By Maria Saporta
The board of Atlanta BeltLine Inc. has selected Clyde Higgs, the interim executive, to serve in the permanent CEO role.
The board met in executive session Wednesday morning when members selected the future CEO of the complicated, multi-faceted project. But the board did not identify the new CEO at the time.
John Somerhalder, chair of the Atlanta BeltLine Inc. board, said the organization went through a robust process to select the new CEO, and it considered really good candidates from both intown and out of town.
But board members finally decided Higgs was their top choice.
“Clyde has done a remarkably good job in the interim role,” Somerhalder said. “He’s really good at collaborating with others. And he’s always been good at implementing things. He rose to the top because of his performance as interim CEO and as COO.”
An official announcement from the city is expected shortly.
Somerhalder was contacted Wednesday after the board meeting, but he was unable to discuss the result.
“We are finalizing things with the Mayor’s office,” he said. “The board and the search committee has finalized our process.”
The Atlanta BeltLine is a project that follows a 22-mile corridor of railroad lines that encircle the central city. The project includes multi-use trails, parks, property acquisition, economic development, affordable housing and other community-building efforts, such as public art and regular events, like the BeltLine Lantern parade. Eventually, transit is planned to be part of the BeltLine project.
Atlanta BeltLine Inc. (ABI) has been without a permanent CEO since last August when Brian McGowan accepted a job in Seattle to run a new economic development agency. Clyde Higgs, previously the chief operating officer, was named as the interim CEO of the entity. Somerhalder confirmed that Higgs was a finalist for the position. ABI is a stand-alone city agency.
Atlanta Mayor Keisha Lance Bottoms, who serves on the board, did not attend Wednesday’s meeting.
“The Mayor absolutely played an appropriate role in guiding and advising us.” Somerhalder said. “We made sure we kept her informed.”
ABI conducted a national search for a new CEO working with search firm of Brightwell Talent Solutions and partner Mark Weinstein.
“They did a nice job on the search,” said Somerhalder, who said the board considered “well-qualified search candidates from both inside and outside Atlanta,” and that the search was narrowed to a handful of finalists.
Somerhalder said the entire ABI board served as the search committee, and everyone understood the importance of finding the right person for the job.
“The single most important thing was to make sure that we correctly addressed equity, affordability, diversity and inclusion in everything we do,” he said. “You have got to have someone who has the ability to collaborate with all the groups. And you really need someone who can implement and get things done – someone who understands how to move the project forward.”

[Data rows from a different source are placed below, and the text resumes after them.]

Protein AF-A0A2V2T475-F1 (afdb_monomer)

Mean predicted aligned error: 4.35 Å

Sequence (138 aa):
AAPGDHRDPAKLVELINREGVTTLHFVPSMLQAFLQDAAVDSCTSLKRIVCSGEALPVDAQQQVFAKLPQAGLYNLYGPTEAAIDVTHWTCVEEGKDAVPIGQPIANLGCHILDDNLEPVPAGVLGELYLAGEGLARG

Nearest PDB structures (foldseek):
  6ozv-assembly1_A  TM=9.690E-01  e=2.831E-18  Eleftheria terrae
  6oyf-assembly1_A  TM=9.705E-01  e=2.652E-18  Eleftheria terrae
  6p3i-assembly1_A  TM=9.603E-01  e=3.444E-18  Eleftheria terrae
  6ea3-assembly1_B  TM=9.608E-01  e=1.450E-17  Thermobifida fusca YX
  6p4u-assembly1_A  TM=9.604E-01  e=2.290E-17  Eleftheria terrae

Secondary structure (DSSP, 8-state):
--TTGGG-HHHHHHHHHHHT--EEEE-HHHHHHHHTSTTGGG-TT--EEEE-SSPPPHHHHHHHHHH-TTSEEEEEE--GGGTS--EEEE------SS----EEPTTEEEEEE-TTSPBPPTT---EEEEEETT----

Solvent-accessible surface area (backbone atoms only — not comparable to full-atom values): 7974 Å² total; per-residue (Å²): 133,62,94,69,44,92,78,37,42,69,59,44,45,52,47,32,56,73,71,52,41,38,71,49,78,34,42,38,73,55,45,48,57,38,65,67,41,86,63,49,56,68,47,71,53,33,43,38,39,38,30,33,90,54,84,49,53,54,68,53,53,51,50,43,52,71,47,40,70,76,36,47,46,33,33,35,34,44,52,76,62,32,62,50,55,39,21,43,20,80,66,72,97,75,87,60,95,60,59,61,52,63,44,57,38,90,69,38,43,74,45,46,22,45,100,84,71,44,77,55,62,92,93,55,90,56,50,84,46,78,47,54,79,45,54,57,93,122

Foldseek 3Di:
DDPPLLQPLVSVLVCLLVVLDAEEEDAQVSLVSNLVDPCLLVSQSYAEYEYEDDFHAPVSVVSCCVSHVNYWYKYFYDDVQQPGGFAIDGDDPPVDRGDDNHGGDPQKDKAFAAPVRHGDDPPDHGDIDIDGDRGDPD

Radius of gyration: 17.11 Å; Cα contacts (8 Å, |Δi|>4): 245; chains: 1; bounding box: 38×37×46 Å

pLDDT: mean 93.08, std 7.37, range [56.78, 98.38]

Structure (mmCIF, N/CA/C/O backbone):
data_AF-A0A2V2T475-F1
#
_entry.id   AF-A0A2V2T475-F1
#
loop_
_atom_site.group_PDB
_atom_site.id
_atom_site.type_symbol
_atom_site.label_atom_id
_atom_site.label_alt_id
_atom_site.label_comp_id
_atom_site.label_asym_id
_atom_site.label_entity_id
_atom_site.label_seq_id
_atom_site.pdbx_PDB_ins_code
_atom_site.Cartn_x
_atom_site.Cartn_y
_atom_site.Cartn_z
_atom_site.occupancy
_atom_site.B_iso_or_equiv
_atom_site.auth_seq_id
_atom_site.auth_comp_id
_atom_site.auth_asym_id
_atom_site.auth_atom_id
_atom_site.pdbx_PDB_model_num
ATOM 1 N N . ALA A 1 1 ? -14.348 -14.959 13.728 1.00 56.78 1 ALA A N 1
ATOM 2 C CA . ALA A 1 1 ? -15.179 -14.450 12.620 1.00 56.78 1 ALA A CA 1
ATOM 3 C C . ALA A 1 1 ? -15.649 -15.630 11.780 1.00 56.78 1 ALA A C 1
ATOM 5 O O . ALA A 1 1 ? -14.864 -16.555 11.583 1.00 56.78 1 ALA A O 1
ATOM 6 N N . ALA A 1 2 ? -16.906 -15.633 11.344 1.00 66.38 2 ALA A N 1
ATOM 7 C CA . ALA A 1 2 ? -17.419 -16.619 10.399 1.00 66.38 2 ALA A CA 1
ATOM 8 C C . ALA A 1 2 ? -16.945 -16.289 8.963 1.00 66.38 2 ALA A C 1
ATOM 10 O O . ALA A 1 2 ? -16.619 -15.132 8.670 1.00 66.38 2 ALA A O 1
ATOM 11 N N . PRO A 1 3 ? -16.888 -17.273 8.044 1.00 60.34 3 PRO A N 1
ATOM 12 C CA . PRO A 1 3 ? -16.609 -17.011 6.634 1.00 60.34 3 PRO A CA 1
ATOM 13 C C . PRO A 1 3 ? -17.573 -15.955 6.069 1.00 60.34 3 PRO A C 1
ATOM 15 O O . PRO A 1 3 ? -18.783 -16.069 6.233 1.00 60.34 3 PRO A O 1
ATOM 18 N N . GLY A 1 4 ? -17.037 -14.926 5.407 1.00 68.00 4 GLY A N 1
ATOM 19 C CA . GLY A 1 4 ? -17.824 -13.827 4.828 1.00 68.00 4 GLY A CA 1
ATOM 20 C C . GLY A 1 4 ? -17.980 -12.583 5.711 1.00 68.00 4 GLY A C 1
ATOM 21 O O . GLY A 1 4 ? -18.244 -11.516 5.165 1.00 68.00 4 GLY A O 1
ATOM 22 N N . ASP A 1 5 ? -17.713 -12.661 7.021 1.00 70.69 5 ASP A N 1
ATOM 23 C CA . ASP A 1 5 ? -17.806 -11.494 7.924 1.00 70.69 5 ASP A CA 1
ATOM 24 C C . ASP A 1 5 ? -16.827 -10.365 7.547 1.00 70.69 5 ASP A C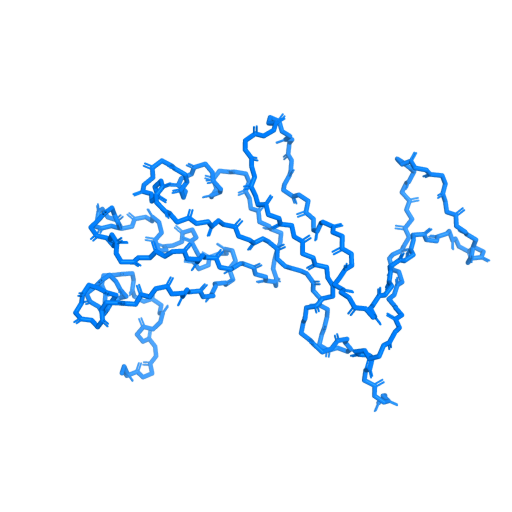 1
ATOM 26 O O . ASP A 1 5 ? -17.073 -9.206 7.852 1.00 70.69 5 ASP A O 1
ATOM 30 N N . HIS A 1 6 ? -15.745 -10.679 6.824 1.00 70.12 6 HIS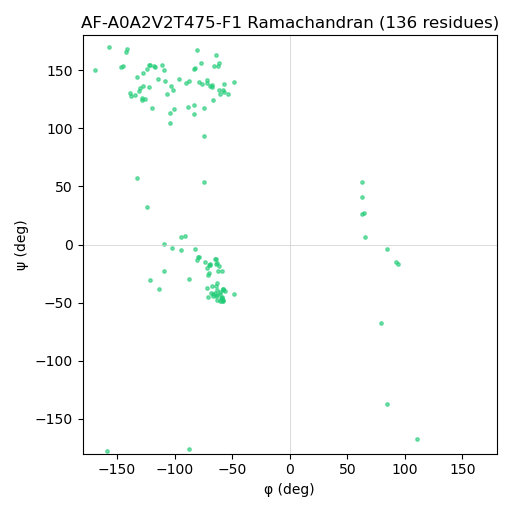 A N 1
ATOM 31 C CA . HIS A 1 6 ? -14.800 -9.688 6.292 1.00 70.12 6 HIS A CA 1
ATOM 32 C C . HIS A 1 6 ? -15.417 -8.732 5.257 1.00 70.12 6 HIS A C 1
ATOM 34 O O . HIS A 1 6 ? -14.773 -7.762 4.880 1.00 70.12 6 HIS A O 1
ATOM 40 N N . ARG A 1 7 ? -16.624 -9.018 4.755 1.00 73.25 7 ARG A N 1
ATOM 41 C CA . ARG A 1 7 ? -17.334 -8.182 3.773 1.00 73.25 7 ARG A CA 1
ATOM 42 C C . ARG A 1 7 ? -18.446 -7.345 4.394 1.00 73.25 7 ARG A C 1
ATOM 44 O O . ARG A 1 7 ? -19.091 -6.601 3.667 1.00 73.25 7 ARG A O 1
ATOM 51 N N . ASP A 1 8 ? -18.695 -7.501 5.692 1.00 86.50 8 ASP A N 1
ATOM 52 C CA . ASP A 1 8 ? -19.740 -6.791 6.426 1.00 86.50 8 ASP A CA 1
ATOM 53 C C . ASP A 1 8 ? -19.090 -5.674 7.265 1.00 86.50 8 ASP A C 1
ATOM 55 O O . ASP A 1 8 ? -18.450 -5.968 8.283 1.00 86.50 8 ASP A O 1
ATOM 59 N N . PRO A 1 9 ? -19.203 -4.399 6.842 1.00 87.31 9 PRO A N 1
ATOM 60 C CA . PRO A 1 9 ? -18.580 -3.272 7.531 1.00 87.31 9 PRO A CA 1
ATOM 61 C C . PRO A 1 9 ? -18.984 -3.158 9.001 1.00 87.31 9 PRO A C 1
ATOM 63 O O . PRO A 1 9 ? -18.120 -2.935 9.848 1.00 87.31 9 PRO A O 1
ATOM 66 N N . ALA A 1 10 ? -20.256 -3.400 9.324 1.00 89.50 10 ALA A N 1
ATOM 67 C CA . ALA A 1 10 ? -20.763 -3.261 10.684 1.00 89.50 10 ALA A CA 1
ATOM 68 C C . ALA A 1 10 ? -20.135 -4.305 11.618 1.00 89.50 10 ALA A C 1
ATOM 70 O O . ALA A 1 10 ? -19.693 -3.988 12.725 1.00 89.50 10 ALA A O 1
ATOM 71 N N . LYS A 1 11 ? -20.012 -5.553 11.146 1.00 90.44 11 LYS A N 1
ATOM 72 C CA . LYS A 1 11 ? -19.327 -6.615 11.900 1.00 90.44 11 LYS A CA 1
ATOM 73 C C . LYS A 1 11 ? -17.832 -6.363 12.040 1.00 90.44 11 LYS A C 1
ATOM 75 O O . LYS A 1 11 ? -17.257 -6.709 13.073 1.00 90.44 11 LYS A O 1
ATOM 80 N N . LEU A 1 12 ? -17.194 -5.784 11.021 1.00 92.62 12 LEU A N 1
ATOM 81 C CA . LEU A 1 12 ? -15.791 -5.384 11.103 1.00 92.62 12 LEU A CA 1
ATOM 82 C C . LEU A 1 12 ? -15.592 -4.305 12.167 1.00 92.62 12 LEU A C 1
ATOM 84 O O . LEU A 1 12 ? -14.714 -4.470 13.008 1.00 92.62 12 LEU A O 1
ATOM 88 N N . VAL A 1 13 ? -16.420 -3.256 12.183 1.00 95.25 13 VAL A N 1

ABI works with the Atlanta BeltLine Partnership, which helps raise private money to support various aspects of the project – primarily property acquisition and trail development. ABI has acquired more than half of the land along the circular corridor.
“The individual has to be able to work with fundraising,” Somerhalder said. “We need implementation in all those areas. That’s an absolute necessity.”
Still, Somerhalder said there now is more identified funding for the BeltLine when city voters approved wo new sales taxes – a half penny for “More MARTA” and .4 percent for local transportation projects.
Also, after a slow start, the BeltLine Tax Allocation District, is finally beginning to generate substantial revenue.
“The TAD increment is performing better than we expected,” Somerhalder said. “We are now more than $7 million ahead of what had been estimated.”
Somerhalder expects that the organization will hire someone to be COO in the near future. “We’ve already started to have discussions,” he said.